Even though it's relatively easy to avoid, the insurance-premium surcharge amounts to one more thing nudging smokers toward quitting, he said. That could help save money and lives taken by cancer, heart disease and other ailments caused by smoking.

The other major carrier selling individual health insurance policies in Iowa, Coventry Health Care, declined to say how many of its applicants have admitted being regular smokers.

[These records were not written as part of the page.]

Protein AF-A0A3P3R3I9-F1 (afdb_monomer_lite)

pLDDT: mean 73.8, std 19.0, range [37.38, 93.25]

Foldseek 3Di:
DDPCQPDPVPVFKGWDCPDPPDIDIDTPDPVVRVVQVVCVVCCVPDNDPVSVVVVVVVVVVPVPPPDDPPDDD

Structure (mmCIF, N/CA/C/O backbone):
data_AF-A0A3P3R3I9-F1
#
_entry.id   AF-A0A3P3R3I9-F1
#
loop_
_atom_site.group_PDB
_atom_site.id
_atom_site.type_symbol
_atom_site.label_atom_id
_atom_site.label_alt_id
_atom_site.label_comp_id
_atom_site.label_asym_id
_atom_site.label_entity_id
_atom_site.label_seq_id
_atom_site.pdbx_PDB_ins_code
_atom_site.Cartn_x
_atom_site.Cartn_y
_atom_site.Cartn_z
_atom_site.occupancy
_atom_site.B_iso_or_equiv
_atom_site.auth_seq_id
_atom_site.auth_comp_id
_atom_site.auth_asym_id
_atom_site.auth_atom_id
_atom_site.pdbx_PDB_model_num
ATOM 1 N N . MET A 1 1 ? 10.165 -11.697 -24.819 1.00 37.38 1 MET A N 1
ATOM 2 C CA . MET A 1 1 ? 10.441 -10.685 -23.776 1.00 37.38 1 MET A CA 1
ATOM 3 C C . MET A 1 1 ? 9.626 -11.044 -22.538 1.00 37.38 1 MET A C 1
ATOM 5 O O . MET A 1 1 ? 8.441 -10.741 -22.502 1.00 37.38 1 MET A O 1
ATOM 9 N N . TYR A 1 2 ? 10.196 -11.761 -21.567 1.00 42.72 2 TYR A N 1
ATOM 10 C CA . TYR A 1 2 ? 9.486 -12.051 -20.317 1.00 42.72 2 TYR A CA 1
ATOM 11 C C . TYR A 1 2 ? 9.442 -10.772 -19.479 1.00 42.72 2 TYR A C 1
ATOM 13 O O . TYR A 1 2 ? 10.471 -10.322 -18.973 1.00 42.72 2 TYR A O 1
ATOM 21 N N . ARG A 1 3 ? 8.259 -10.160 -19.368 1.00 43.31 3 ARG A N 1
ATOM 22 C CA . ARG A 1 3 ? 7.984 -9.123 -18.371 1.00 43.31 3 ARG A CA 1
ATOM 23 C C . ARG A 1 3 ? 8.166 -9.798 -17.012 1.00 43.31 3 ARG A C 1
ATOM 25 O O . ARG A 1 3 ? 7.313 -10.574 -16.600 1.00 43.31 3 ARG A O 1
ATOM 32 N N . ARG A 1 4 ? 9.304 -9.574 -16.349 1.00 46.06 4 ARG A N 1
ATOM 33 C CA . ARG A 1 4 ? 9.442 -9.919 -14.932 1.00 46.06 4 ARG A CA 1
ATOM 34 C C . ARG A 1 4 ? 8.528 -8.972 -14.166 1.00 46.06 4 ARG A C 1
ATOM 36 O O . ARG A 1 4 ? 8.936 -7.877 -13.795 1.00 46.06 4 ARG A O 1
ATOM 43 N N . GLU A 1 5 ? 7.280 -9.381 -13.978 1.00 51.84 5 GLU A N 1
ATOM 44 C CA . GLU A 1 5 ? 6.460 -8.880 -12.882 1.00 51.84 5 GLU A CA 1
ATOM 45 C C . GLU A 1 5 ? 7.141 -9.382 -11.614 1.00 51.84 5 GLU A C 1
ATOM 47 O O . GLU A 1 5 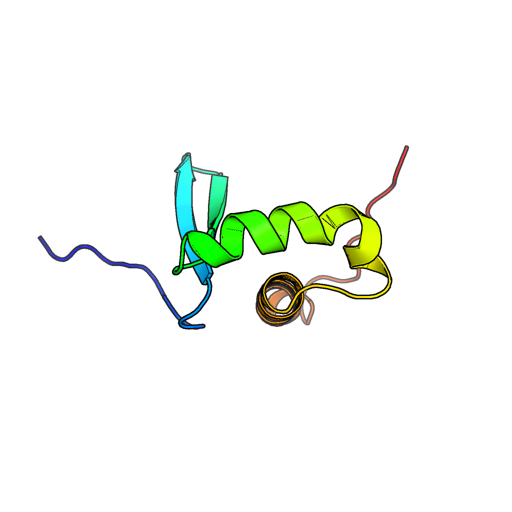? 6.996 -10.533 -11.20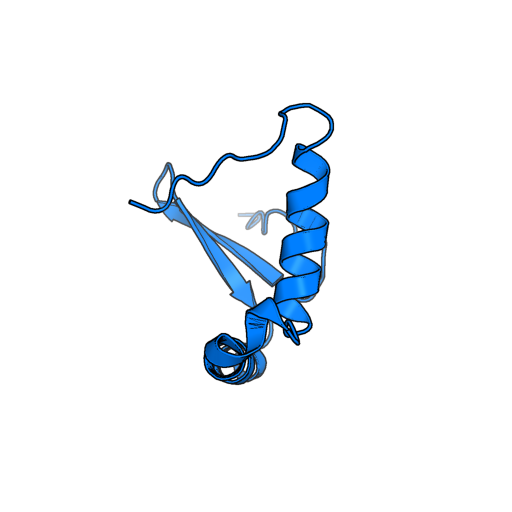7 1.00 51.84 5 GLU A O 1
ATOM 52 N N . ASN A 1 6 ? 8.047 -8.564 -11.085 1.00 45.94 6 ASN A N 1
ATOM 53 C CA . ASN A 1 6 ? 8.822 -8.902 -9.910 1.00 45.94 6 ASN A CA 1
ATOM 54 C C . ASN A 1 6 ? 7.882 -8.912 -8.697 1.00 45.94 6 ASN A C 1
ATOM 56 O O . ASN A 1 6 ? 7.763 -7.919 -7.989 1.00 45.94 6 ASN A O 1
ATOM 60 N N . GLY A 1 7 ? 7.228 -10.053 -8.482 1.00 47.25 7 GLY A N 1
ATOM 61 C CA . GLY A 1 7 ? 6.697 -10.476 -7.196 1.00 47.25 7 GLY A CA 1
ATOM 62 C C . GLY A 1 7 ? 5.358 -9.867 -6.803 1.00 47.25 7 GLY A C 1
ATOM 63 O O . GLY A 1 7 ? 5.289 -9.070 -5.870 1.00 47.25 7 GLY A O 1
ATOM 64 N N . ASN A 1 8 ? 4.269 -10.390 -7.367 1.00 53.97 8 ASN A N 1
ATOM 65 C CA . ASN A 1 8 ? 2.953 -10.358 -6.719 1.00 53.97 8 ASN A CA 1
ATOM 66 C C . ASN A 1 8 ? 2.944 -11.343 -5.532 1.00 53.97 8 ASN A C 1
ATOM 68 O O . ASN A 1 8 ? 2.110 -12.239 -5.470 1.00 53.97 8 ASN A O 1
ATOM 72 N N . ALA A 1 9 ? 3.883 -11.219 -4.589 1.00 59.94 9 ALA A N 1
ATOM 73 C CA . ALA A 1 9 ? 4.011 -12.154 -3.467 1.00 59.94 9 ALA A CA 1
ATOM 74 C C . ALA A 1 9 ? 2.778 -12.144 -2.543 1.00 59.94 9 ALA A C 1
ATOM 76 O O . ALA A 1 9 ? 2.576 -13.075 -1.773 1.00 59.94 9 ALA A O 1
ATOM 77 N N . THR A 1 10 ? 1.944 -11.102 -2.628 1.00 69.25 10 THR A N 1
ATOM 78 C CA . THR A 1 10 ? 0.738 -10.948 -1.804 1.00 69.25 10 THR A CA 1
ATOM 79 C C . THR A 1 10 ? -0.572 -11.121 -2.560 1.00 69.25 10 THR A C 1
ATOM 81 O O . THR A 1 10 ? -1.620 -11.171 -1.925 1.00 69.25 10 THR A O 1
ATOM 84 N N . GLY A 1 11 ? -0.554 -11.151 -3.897 1.00 80.50 11 GLY A N 1
ATOM 85 C CA . GLY A 1 11 ? -1.765 -11.203 -4.730 1.00 80.50 11 GLY A CA 1
ATOM 86 C C . GLY A 1 11 ? -2.684 -9.969 -4.665 1.00 80.50 11 GLY A C 1
ATOM 87 O O . GLY A 1 11 ? -3.562 -9.839 -5.510 1.00 80.50 11 GLY A O 1
ATOM 88 N N . VAL A 1 12 ? -2.477 -9.050 -3.714 1.00 87.12 12 VAL A N 1
ATOM 89 C CA . VAL A 1 12 ? -3.330 -7.867 -3.487 1.00 87.12 12 VAL A CA 1
ATOM 90 C C . VAL A 1 12 ? -2.610 -6.538 -3.716 1.00 87.12 12 VAL A C 1
ATOM 92 O O . VAL A 1 12 ? -3.256 -5.553 -4.067 1.00 87.12 12 VAL A O 1
ATOM 95 N N . LEU A 1 13 ? -1.281 -6.500 -3.568 1.00 87.88 13 LEU A N 1
ATOM 96 C CA . LEU A 1 13 ? -0.449 -5.319 -3.808 1.00 87.88 13 LEU A CA 1
ATOM 97 C C . LEU A 1 13 ? 0.578 -5.592 -4.907 1.00 87.88 13 LEU A C 1
ATOM 99 O O . LEU A 1 13 ? 1.216 -6.645 -4.934 1.00 87.88 13 LEU A O 1
ATOM 103 N N . MET A 1 14 ? 0.769 -4.598 -5.769 1.00 86.50 14 MET A N 1
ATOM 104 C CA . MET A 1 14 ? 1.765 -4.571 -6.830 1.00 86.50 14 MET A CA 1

Insurance Commissioner Nick Gerhart said he's warned Iowans to answer truthfully on their health insurance applications. The Affordable Care Act has tightened rules on when insurance carriers can rescind policies, but the companies are still allowed to cancel coverage if they find out people lied when filling out the forms, Gerhart said. Such an action is unlikely, but not impossible, he said. And if it happened, a consumer could face devastating medical bills.

Gerhart agrees with other critics that the smoking question is poorly worded, giving consumers too much leeway to fudge. He recommends that instead of lying, smokers take advantage of the rule that lets them qualify for the non-smokers' insurance premiums if they agree to participate in smoking-cessation services. "That would be a much better thing to do," he said, "and a much healthier thing to do."

Cost of tobacco use on insurance

Here are examples of how much more applicants would have to pay for health insurance if they admitted to being regular users of tobacco:

A 50-year-old Des Moines man who answered no on the tobacco-use question would be charged monthly premiums of $248 to $502 for CoOportunity Health policies, depending on which plan he picked. If he answered yes on the tobacco-use question, his premiums would be from $371 to $752.

If the man wanted to buy a policy from Wellmark Blue Cross and Blue Shield, his monthly premiums would range from $265 to $504 if he answered no on the tobacco-use question and from $304 to $579 if he answered yes.

If the man chose Coventry Health Care as his carrier and answered no on the tobacco-use question, his premiums would range from $208 to $360. If he answered yes on the question, his premiums would range from $250 to $432.